(Source records)
-- -- --

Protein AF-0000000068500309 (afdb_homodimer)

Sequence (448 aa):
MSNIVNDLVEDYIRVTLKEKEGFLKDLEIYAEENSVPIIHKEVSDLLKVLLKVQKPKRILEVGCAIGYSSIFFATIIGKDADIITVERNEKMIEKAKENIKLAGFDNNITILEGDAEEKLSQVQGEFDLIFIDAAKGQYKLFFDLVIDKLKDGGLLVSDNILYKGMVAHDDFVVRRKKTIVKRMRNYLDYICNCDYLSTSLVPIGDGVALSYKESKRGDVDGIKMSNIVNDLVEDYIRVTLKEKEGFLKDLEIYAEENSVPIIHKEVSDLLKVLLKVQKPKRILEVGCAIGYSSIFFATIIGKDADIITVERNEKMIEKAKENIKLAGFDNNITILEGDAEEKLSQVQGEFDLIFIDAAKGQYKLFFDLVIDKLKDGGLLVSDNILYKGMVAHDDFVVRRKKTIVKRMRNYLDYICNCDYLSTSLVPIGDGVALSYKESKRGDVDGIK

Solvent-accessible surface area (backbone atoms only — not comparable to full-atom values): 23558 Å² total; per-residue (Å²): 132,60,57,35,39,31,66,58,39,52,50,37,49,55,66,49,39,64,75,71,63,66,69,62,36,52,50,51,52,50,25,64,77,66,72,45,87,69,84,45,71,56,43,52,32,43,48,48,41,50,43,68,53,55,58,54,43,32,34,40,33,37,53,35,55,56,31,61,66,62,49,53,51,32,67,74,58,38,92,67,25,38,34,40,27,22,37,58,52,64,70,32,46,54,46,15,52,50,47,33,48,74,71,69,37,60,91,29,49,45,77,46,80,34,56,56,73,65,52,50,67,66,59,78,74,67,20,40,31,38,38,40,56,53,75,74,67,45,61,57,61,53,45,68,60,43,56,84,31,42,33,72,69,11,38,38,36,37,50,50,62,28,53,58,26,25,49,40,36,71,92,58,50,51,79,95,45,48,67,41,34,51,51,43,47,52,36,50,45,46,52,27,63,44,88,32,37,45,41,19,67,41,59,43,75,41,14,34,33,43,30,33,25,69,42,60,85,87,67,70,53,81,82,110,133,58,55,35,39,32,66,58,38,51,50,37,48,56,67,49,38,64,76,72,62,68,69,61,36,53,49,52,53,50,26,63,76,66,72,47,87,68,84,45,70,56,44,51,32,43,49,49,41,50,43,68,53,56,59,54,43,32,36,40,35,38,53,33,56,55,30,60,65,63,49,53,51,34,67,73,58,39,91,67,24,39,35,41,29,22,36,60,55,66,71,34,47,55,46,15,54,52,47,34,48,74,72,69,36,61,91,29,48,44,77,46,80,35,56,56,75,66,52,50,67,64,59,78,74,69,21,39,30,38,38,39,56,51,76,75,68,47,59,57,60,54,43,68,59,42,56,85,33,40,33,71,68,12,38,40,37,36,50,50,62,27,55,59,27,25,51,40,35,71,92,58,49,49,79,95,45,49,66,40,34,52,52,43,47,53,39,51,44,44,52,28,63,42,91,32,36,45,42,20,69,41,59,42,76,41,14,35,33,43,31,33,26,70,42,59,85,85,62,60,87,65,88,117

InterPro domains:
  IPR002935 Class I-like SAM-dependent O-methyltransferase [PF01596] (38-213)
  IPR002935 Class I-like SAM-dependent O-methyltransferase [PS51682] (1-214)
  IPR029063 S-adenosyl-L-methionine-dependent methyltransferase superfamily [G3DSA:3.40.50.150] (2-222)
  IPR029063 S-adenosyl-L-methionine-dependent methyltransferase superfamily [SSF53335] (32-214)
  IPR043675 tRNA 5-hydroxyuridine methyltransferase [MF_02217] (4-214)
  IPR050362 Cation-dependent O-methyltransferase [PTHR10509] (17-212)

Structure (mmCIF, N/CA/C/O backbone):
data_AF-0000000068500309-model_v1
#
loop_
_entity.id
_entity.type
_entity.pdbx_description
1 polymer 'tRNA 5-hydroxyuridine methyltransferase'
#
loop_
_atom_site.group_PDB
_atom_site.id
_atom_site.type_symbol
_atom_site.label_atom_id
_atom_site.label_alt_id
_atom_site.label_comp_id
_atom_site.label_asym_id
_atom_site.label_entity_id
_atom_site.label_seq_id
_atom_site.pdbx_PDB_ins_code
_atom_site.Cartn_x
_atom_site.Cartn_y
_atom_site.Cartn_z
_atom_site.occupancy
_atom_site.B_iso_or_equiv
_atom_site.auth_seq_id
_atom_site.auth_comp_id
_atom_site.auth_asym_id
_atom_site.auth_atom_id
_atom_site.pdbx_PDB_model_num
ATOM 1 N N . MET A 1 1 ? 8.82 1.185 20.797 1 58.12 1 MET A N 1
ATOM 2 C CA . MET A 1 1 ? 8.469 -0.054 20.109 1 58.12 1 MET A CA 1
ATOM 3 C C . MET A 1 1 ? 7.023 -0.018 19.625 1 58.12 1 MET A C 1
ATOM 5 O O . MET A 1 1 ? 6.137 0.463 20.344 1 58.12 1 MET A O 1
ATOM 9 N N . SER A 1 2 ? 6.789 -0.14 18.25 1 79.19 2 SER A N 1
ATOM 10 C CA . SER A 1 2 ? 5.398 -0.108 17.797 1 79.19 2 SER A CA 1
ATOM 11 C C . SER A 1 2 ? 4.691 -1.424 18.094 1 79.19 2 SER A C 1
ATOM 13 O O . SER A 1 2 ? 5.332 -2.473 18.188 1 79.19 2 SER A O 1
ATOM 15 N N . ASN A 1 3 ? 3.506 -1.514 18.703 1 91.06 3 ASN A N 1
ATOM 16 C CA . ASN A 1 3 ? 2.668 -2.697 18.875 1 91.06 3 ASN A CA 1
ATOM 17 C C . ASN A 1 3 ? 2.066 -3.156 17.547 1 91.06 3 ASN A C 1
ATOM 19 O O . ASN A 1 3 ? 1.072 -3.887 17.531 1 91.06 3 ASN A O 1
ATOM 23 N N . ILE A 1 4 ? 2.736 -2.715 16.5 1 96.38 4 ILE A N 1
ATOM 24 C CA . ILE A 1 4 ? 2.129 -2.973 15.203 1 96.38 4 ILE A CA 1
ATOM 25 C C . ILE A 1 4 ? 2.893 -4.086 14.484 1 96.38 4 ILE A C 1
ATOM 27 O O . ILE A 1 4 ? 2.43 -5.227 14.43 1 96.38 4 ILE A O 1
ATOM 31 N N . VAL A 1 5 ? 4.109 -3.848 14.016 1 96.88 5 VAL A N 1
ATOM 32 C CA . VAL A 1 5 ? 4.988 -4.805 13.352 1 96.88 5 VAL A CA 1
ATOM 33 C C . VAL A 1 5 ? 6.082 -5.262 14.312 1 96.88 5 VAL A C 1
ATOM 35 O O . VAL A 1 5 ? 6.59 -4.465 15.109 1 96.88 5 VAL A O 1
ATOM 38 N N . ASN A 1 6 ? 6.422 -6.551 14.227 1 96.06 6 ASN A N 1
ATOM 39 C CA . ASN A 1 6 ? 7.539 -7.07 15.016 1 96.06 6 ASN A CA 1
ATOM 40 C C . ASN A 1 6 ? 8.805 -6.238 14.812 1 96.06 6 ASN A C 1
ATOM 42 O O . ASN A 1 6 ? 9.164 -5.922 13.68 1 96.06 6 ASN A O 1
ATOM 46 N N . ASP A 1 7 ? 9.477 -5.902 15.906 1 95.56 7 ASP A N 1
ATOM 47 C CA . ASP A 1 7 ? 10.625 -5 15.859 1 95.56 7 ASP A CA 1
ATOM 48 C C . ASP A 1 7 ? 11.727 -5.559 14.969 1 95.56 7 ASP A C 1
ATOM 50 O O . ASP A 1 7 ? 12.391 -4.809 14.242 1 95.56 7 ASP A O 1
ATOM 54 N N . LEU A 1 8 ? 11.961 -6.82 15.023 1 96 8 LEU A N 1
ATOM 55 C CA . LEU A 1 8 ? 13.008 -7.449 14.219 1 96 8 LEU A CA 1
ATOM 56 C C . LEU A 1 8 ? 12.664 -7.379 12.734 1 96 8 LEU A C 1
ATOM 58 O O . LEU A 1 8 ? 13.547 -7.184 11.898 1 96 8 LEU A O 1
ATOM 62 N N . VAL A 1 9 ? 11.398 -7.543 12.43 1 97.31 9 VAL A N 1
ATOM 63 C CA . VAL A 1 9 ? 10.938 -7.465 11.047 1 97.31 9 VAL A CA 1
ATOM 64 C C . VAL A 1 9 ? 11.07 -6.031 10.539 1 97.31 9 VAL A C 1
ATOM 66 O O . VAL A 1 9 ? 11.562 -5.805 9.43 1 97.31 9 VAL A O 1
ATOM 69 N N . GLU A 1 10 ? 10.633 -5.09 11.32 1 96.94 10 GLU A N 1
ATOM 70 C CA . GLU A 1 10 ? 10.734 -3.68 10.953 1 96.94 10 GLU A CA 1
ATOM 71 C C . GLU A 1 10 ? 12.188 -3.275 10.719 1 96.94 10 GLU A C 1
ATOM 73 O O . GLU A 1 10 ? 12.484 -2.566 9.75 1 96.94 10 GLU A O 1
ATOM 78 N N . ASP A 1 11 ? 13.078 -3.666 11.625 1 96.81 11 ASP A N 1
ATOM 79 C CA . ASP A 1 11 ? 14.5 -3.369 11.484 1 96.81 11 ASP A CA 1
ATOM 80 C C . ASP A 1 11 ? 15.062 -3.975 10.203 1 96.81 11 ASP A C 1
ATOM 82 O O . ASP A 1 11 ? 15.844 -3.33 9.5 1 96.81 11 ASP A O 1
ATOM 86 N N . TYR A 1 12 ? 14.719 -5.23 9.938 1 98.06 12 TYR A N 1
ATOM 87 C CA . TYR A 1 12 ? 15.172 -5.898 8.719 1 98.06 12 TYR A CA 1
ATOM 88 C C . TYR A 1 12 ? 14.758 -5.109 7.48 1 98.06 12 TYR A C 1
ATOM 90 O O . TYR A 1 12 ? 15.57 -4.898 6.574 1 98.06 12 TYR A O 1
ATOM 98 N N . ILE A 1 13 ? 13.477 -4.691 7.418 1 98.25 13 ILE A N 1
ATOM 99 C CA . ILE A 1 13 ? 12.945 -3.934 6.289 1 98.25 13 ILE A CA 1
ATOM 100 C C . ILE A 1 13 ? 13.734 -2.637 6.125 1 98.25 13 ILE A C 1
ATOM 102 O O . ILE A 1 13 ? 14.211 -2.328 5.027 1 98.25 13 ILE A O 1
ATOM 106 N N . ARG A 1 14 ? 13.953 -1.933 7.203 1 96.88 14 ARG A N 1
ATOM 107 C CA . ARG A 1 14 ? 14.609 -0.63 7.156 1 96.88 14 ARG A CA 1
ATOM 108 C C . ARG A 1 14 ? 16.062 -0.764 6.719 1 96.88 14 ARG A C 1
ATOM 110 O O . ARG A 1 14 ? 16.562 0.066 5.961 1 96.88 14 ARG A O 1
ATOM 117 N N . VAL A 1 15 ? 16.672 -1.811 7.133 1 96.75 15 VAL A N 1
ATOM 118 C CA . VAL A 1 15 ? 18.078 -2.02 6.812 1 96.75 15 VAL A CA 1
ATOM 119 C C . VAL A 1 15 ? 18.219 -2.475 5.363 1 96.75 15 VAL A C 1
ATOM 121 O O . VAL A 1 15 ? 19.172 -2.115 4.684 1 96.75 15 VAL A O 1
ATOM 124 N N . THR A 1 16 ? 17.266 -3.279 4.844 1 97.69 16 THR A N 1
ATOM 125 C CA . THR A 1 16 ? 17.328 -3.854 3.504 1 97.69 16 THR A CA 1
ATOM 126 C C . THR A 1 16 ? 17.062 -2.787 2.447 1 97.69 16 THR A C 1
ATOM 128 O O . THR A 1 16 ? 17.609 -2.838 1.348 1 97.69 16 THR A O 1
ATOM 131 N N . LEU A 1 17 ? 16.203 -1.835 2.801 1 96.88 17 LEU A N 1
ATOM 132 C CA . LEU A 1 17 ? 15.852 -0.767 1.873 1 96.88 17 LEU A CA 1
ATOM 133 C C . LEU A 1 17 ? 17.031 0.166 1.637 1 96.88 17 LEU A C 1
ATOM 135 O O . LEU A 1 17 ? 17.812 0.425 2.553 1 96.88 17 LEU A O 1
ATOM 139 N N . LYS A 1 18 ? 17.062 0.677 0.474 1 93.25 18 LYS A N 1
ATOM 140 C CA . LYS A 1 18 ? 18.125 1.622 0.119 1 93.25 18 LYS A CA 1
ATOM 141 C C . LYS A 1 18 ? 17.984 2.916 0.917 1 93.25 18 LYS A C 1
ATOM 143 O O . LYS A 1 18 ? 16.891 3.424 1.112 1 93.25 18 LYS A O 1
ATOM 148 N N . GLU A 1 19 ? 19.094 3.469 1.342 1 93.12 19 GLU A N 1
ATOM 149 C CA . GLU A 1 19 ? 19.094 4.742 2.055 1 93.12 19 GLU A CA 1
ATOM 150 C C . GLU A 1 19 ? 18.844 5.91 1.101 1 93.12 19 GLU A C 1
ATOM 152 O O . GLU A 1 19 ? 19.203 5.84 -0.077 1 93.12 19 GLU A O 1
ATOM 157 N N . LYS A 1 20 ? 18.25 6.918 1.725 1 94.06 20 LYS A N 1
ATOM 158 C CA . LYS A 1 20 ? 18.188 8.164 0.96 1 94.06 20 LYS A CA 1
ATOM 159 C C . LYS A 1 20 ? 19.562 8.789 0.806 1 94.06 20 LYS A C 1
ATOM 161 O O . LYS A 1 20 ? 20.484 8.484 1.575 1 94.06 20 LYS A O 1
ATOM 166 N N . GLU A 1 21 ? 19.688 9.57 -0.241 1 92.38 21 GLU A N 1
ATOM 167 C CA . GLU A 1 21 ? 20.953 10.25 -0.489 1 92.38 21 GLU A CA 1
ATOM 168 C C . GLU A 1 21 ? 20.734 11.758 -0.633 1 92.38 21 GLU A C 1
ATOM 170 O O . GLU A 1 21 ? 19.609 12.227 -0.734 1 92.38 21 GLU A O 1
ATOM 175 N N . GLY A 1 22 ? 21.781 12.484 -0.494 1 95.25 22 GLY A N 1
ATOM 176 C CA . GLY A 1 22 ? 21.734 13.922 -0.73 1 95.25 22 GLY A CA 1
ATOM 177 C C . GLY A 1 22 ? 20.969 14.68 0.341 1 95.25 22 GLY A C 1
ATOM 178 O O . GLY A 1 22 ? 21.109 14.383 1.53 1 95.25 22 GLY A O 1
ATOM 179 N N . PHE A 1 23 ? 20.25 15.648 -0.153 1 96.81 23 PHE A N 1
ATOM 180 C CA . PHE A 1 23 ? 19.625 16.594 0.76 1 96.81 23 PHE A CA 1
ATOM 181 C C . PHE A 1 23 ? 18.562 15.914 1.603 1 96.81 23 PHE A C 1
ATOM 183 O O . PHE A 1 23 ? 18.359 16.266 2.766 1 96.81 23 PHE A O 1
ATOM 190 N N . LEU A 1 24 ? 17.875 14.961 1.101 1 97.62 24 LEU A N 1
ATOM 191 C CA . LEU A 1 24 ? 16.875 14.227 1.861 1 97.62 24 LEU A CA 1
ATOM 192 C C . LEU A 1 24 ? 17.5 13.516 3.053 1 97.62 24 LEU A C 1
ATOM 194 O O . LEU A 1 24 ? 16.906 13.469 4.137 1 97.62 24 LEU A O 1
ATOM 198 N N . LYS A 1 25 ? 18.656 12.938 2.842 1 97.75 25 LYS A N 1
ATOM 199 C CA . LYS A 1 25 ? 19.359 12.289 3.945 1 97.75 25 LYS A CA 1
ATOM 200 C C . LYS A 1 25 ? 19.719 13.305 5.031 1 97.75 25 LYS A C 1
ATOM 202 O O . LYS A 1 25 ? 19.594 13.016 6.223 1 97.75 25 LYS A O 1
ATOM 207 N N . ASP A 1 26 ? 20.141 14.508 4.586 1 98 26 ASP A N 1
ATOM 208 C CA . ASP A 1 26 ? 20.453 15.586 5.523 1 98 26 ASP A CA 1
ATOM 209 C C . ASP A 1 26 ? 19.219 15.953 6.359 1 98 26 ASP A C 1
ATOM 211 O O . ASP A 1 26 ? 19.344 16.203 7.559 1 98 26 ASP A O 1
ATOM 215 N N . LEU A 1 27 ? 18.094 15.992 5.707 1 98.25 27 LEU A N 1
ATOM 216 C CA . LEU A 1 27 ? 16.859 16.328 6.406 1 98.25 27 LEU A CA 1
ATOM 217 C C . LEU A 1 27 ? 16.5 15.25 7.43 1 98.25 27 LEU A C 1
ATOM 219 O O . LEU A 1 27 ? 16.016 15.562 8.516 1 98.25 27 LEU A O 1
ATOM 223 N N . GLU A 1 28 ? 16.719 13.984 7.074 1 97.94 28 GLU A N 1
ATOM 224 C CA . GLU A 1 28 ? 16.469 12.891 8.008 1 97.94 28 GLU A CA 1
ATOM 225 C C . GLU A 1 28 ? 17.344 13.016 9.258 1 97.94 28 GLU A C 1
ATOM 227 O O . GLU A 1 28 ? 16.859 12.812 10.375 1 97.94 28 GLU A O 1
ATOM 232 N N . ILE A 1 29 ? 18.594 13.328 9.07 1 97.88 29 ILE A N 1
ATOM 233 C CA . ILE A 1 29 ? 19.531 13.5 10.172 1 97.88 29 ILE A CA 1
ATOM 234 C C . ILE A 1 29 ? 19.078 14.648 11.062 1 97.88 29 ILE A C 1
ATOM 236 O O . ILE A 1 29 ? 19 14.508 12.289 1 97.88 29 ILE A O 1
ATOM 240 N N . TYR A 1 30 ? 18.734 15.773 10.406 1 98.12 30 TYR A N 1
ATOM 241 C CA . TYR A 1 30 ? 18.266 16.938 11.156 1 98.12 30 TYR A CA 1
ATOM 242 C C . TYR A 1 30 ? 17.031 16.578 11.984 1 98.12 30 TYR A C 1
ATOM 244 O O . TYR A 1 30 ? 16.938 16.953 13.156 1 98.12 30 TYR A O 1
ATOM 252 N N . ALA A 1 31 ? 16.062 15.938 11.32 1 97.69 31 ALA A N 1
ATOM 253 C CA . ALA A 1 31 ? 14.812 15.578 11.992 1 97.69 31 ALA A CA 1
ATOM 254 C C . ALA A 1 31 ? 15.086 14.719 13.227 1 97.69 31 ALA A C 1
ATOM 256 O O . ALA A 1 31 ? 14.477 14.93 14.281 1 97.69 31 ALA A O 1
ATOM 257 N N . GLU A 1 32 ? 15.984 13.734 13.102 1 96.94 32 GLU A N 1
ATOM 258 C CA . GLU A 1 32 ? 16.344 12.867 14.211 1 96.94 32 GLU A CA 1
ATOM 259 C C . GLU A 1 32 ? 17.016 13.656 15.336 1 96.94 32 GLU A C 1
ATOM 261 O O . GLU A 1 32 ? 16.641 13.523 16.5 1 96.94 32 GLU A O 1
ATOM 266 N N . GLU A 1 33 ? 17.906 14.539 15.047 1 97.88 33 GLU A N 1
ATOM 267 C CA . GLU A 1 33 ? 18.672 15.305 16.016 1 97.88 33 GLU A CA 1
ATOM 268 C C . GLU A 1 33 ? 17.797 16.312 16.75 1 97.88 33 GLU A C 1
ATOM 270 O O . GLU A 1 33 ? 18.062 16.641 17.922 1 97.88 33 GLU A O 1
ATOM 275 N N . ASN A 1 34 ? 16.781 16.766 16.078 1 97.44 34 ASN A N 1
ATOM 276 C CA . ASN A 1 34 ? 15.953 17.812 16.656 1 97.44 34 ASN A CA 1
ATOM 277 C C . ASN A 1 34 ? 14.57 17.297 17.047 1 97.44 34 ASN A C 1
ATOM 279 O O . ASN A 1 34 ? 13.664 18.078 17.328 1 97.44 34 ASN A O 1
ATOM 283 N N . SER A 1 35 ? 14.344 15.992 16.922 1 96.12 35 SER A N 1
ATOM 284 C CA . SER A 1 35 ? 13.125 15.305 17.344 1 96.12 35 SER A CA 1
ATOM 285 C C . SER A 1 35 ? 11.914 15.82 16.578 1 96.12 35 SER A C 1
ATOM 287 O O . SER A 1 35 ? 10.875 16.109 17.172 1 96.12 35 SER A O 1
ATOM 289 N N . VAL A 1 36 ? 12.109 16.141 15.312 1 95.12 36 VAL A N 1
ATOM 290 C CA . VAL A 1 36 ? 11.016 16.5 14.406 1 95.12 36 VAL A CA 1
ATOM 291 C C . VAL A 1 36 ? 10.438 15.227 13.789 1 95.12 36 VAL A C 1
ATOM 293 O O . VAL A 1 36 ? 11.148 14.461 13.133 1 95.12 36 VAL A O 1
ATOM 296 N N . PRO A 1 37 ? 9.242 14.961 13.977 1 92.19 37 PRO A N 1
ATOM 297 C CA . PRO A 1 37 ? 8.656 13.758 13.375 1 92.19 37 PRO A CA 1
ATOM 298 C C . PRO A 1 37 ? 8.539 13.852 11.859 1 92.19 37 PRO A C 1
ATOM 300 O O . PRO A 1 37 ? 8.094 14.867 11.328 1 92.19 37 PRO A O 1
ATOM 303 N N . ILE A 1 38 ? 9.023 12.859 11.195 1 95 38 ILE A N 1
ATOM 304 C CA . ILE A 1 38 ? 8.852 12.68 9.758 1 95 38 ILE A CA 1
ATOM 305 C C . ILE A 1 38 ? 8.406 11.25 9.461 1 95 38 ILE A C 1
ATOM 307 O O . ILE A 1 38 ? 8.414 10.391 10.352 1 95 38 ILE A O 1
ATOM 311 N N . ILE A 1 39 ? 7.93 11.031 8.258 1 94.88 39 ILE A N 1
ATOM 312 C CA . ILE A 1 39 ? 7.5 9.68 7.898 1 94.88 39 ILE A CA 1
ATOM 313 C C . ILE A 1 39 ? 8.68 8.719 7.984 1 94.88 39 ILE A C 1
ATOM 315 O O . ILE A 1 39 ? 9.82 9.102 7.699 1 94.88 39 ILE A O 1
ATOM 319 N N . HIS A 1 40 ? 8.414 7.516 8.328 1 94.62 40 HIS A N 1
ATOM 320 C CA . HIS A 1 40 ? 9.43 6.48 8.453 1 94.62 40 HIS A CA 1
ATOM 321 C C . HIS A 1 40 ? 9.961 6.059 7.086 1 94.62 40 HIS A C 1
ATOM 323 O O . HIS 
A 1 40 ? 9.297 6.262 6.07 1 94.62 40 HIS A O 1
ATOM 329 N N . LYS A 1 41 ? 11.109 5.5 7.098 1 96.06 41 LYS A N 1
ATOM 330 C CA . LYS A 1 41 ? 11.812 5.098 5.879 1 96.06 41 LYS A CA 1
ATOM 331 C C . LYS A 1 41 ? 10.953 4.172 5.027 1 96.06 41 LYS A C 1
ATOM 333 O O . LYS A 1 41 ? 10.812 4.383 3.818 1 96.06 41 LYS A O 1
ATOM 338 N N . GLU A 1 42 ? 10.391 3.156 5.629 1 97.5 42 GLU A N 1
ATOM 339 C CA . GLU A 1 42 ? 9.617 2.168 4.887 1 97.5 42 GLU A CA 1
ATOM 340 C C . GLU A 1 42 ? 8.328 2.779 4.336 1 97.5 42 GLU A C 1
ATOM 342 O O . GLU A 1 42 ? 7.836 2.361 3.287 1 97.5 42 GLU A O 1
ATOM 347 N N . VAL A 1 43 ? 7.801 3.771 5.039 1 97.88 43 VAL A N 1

-- -- --

*WHAT IS NEEDED*. Report all lines of the data that include the word "like".

*PROBLEM SOLUTION*.
  IPR002935 Class I-like SAM-dependent O-methyltransferase [PF01596] (38-213)
  IPR002935 Class I-like SAM-dependent O-methyltransferase [PS51682] (1-214)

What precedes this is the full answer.